_EXERCISE INSTRUCTIONS_: Nothing but the lines below from the first through the one with "ATOM 17 N N" should appear, printed exactly; please leave pictures out.

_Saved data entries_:
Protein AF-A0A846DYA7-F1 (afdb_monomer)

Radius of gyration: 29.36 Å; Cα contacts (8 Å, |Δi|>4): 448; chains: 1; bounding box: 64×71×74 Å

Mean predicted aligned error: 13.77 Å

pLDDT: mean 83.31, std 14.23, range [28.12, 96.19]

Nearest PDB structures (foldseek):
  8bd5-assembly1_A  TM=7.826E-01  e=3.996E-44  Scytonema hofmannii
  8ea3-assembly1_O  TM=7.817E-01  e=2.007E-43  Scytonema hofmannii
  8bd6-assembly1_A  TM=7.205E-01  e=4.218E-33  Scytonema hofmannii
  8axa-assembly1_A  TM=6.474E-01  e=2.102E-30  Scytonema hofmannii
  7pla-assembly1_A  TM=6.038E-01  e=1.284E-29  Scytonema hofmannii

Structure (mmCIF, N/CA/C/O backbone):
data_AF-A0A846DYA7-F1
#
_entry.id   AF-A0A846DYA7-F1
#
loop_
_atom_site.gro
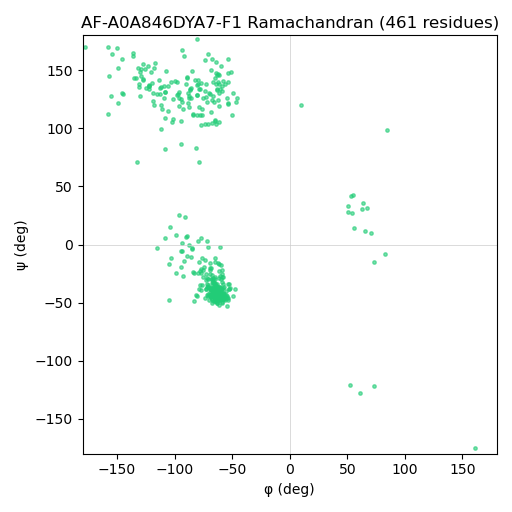up_PDB
_atom_site.id
_atom_site.type_symbol
_atom_site.label_atom_id
_atom_site.label_alt_id
_atom_site.label_comp_id
_atom_site.label_asym_id
_atom_site.label_entity_id
_atom_site.label_seq_id
_atom_site.pdbx_PDB_ins_code
_atom_site.Cartn_x
_atom_site.Cartn_y
_atom_site.Cartn_z
_atom_site.occupancy
_atom_site.B_iso_or_equiv
_atom_site.auth_seq_id
_atom_site.auth_comp_id
_atom_site.auth_asym_id
_atom_site.auth_atom_id
_atom_site.pdbx_PDB_model_num
ATOM 1 N N . MET A 1 1 ? 25.606 -16.814 -5.408 1.00 65.31 1 MET A N 1
ATOM 2 C CA . MET A 1 1 ? 24.422 -17.656 -5.140 1.00 65.31 1 MET A CA 1
ATOM 3 C C . MET A 1 1 ? 23.764 -18.134 -6.432 1.00 65.31 1 MET A C 1
ATOM 5 O O . MET A 1 1 ? 23.458 -19.309 -6.516 1.00 65.31 1 MET A O 1
ATOM 9 N N . LEU A 1 2 ? 23.597 -17.287 -7.459 1.00 77.50 2 LEU A N 1
ATOM 10 C CA . LEU A 1 2 ? 23.092 -17.731 -8.767 1.00 77.50 2 LEU A CA 1
ATOM 11 C C . LEU A 1 2 ? 24.200 -18.444 -9.572 1.00 77.50 2 LEU A C 1
ATOM 13 O O . LEU A 1 2 ? 25.095 -17.776 -10.085 1.00 77.50 2 LEU A O 1
ATOM 17 N N . LYS A 1 3 ? 24.152 -19.778 -9.628 1.00 83.69 3 LYS A N 1
ATOM 18 C CA . LYS A 1 3 ? 25.089 -20.654 -10.355 1.00 83.69 3 LYS A CA 1
ATOM 19 C C . LYS A 1 3 ? 24.331 -21.543 -11.346 1.00 83.69 3 LYS A C 1
ATOM 21 O O . LYS A 1 3 ? 23.137 -21.769 -11.136 1.00 83.69 3 LYS A O 1
ATOM 26 N N . SER A 1 4 ? 24.984 -21.982 -12.423 1.00 85.06 4 SER A N 1
ATOM 27 C CA . SER A 1 4 ? 24.377 -22.932 -13.377 1.00 85.06 4 SER A CA 1
ATOM 28 C C . S
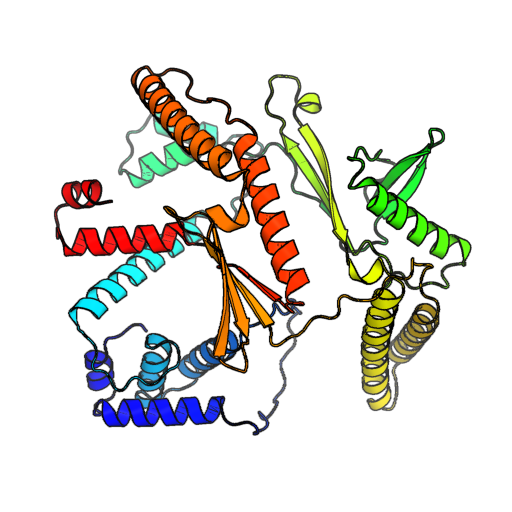ER A 1 4 ? 24.249 -24.325 -12.758 1.00 85.06 4 SER A C 1
ATOM 30 O O . SER A 1 4 ? 24.906 -24.624 -11.762 1.00 85.06 4 SER A O 1
ATOM 32 N N . ASP A 1 5 ? 23.434 -25.199 -13.346 1.00 84.31 5 ASP A N 1
ATOM 33 C CA . ASP A 1 5 ? 23.333 -26.593 -12.893 1.00 84.31 5 ASP A CA 1
ATOM 34 C C . ASP A 1 5 ? 24.666 -27.327 -13.005 1.00 84.31 5 ASP A C 1
ATOM 36 O O . ASP A 1 5 ? 25.036 -28.060 -12.092 1.00 84.31 5 ASP A O 1
ATOM 40 N N . ALA A 1 6 ? 25.438 -27.050 -14.059 1.00 84.06 6 ALA A N 1
ATOM 41 C CA . ALA A 1 6 ? 26.789 -27.579 -14.210 1.00 84.06 6 ALA A CA 1
ATOM 42 C C . ALA A 1 6 ? 27.723 -27.108 -13.079 1.00 84.06 6 ALA A C 1
ATOM 44 O O . ALA A 1 6 ? 28.411 -27.927 -12.476 1.00 84.06 6 ALA A O 1
ATOM 45 N N . GLU A 1 7 ? 27.696 -25.815 -12.733 1.00 85.00 7 GLU A N 1
ATOM 46 C CA . GLU A 1 7 ? 28.495 -25.257 -11.632 1.00 85.00 7 GLU A CA 1
ATOM 47 C C . GLU A 1 7 ? 28.073 -25.840 -10.265 1.00 85.00 7 GLU A C 1
ATOM 49 O O . GLU A 1 7 ? 28.914 -26.047 -9.392 1.00 85.00 7 GLU A O 1
ATOM 54 N N . LEU A 1 8 ? 26.777 -26.106 -10.051 1.00 84.62 8 LEU A N 1
ATOM 55 C CA . LEU A 1 8 ? 26.267 -26.703 -8.808 1.00 84.62 8 LEU A CA 1
ATOM 56 C C . LEU A 1 8 ? 26.630 -28.192 -8.682 1.00 84.62 8 LEU A C 1
ATOM 58 O O . LEU A 1 8 ? 26.966 -28.656 -7.590 1.00 84.62 8 LEU A O 1
ATOM 62 N N . VAL A 1 9 ? 26.592 -28.933 -9.789 1.00 86.12 9 VAL A N 1
ATOM 63 C CA . VAL A 1 9 ? 27.037 -30.334 -9.876 1.00 86.12 9 VAL A CA 1
ATOM 64 C C . VAL A 1 9 ? 28.539 -30.441 -9.615 1.00 86.12 9 VAL A C 1
ATOM 66 O O . VAL A 1 9 ? 28.964 -31.267 -8.810 1.00 86.12 9 VAL A O 1
ATOM 69 N N . GLU A 1 10 ? 29.340 -29.555 -10.210 1.00 87.19 10 GLU A N 1
ATOM 70 C CA . GLU A 1 10 ? 30.789 -29.503 -9.99
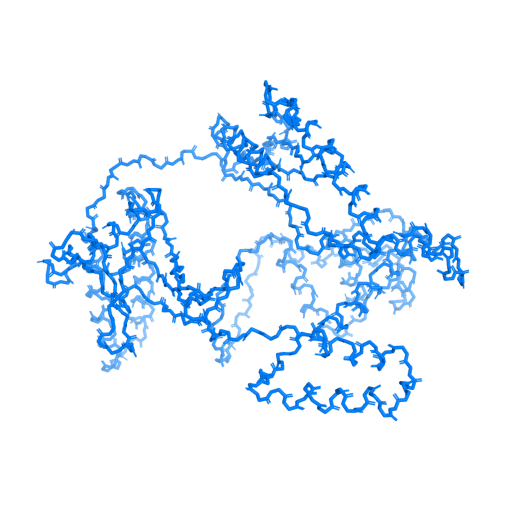2 1.00 87.19 10 GLU A CA 1
ATOM 71 C C . GLU A 1 10 ? 31.132 -29.198 -8.525 1.00 87.19 10 GLU A C 1
ATOM 73 O O . GLU A 1 10 ? 31.947 -29.886 -7.913 1.00 87.19 10 GLU A O 1
ATOM 78 N N . MET A 1 11 ? 30.452 -28.219 -7.922 1.00 84.38 11 MET A N 1
ATOM 79 C CA . MET A 1 11 ? 30.653 -27.860 -6.516 1.00 84.38 11 MET A CA 1
ATOM 80 C C . MET A 1 11 ? 30.261 -28.953 -5.526 1.00 84.38 11 MET A C 1
ATOM 82 O O . MET A 1 11 ? 30.890 -29.085 -4.478 1.00 84.38 11 MET A O 1
ATOM 86 N N . SER A 1 12 ? 29.174 -29.668 -5.811 1.00 84.06 12 SER A N 1
ATOM 87 C CA . SER A 1 12 ? 28.668 -30.721 -4.931 1.00 84.06 12 SER A CA 1
ATOM 88 C C . SER A 1 12 ? 29.339 -32.070 -5.177 1.00 84.06 12 SER A C 1
ATOM 90 O O . SER A 1 12 ? 29.157 -32.969 -4.362 1.00 84.06 12 SER A O 1
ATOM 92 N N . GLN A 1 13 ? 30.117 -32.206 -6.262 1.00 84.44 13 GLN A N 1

_ANSWER TO THE PROBLEM_:
Protein AF-A0A846DYA7-F1 (afdb_monomer)

Radius of gyration: 29.36 Å; Cα contacts (8 Å, |Δi|>4): 448; chains: 1; bounding box: 64×71×74 Å

Mean predicted aligned error: 13.77 Å

pLDDT: mean 83.31, std 14.23, range [28.12, 96.19]

Nearest PDB structures (foldseek):
  8bd5-assembly1_A  TM=7.826E-01  e=3.996E-44  Scytonema hofmannii
  8ea3-assembly1_O  TM=7.817E-01  e=2.007E-43  Scytonema hofmannii
  8bd6-assembly1_A  TM=7.205E-01  e=4.218E-33  Scytonema hofmannii
  8axa-assembly1_A  TM=6.474E-01  e=2.102E-30  Scytonema hofmannii
  7pla-assembly1_A  TM=6.038E-01  e=1.284E-29  Scytonema hofmannii

Structure (mmCIF, N/CA/C/O backbone):
data_AF-A0A846DYA7-F1
#
_entry.id   AF-A0A846DYA7-F1
#
loop_
_atom_site.gro
up_PDB
_atom_site.id
_atom_site.type_symbol
_atom_site.label_atom_id
_atom_site.label_alt_id
_atom_site.label_comp_id
_atom_site.label_asym_id
_atom_site.label_entity_id
_atom_site.label_seq_id
_atom_site.pdbx_PDB_ins_code
_atom_site.Cartn_x
_atom_site.Cartn_y
_atom_site.Cartn_z
_atom_site.occupancy
_atom_site.B_iso_or_equiv
_atom_site.auth_seq_id
_atom_site.auth_comp_id
_atom_site.auth_asym_id
_atom_site.auth_atom_id
_atom_site.pdbx_PDB_model_num
ATOM 1 N N . MET A 1 1 ? 25.606 -16.814 -5.408 1.00 65.31 1 MET A N 1
ATOM 2 C CA . MET A 1 1 ? 24.422 -17.656 -5.140 1.00 65.31 1 MET A CA 1
ATOM 3 C C . MET A 1 1 ? 23.764 -18.134 -6.432 1.00 65.31 1 MET A C 1
ATOM 5 O O . MET A 1 1 ? 23.458 -19.309 -6.516 1.00 65.31 1 MET A O 1
ATOM 9 N N . LEU A 1 2 ? 23.597 -17.287 -7.459 1.00 77.50 2 LEU A N 1
ATOM 10 C CA . LEU A 1 2 ? 23.092 -17.731 -8.767 1.00 77.50 2 LEU A CA 1
ATOM 11 C C . LEU A 1 2 ? 24.200 -18.444 -9.572 1.00 77.50 2 LEU A C 1
ATOM 13 O O . LEU A 1 2 ? 25.095 -17.776 -10.085 1.00 77.50 2 LEU A O 1
ATOM 17 N N . LYS A 1 3 ? 24.152 -19.778 -9.628 1.00 83.69 3 LYS A N 1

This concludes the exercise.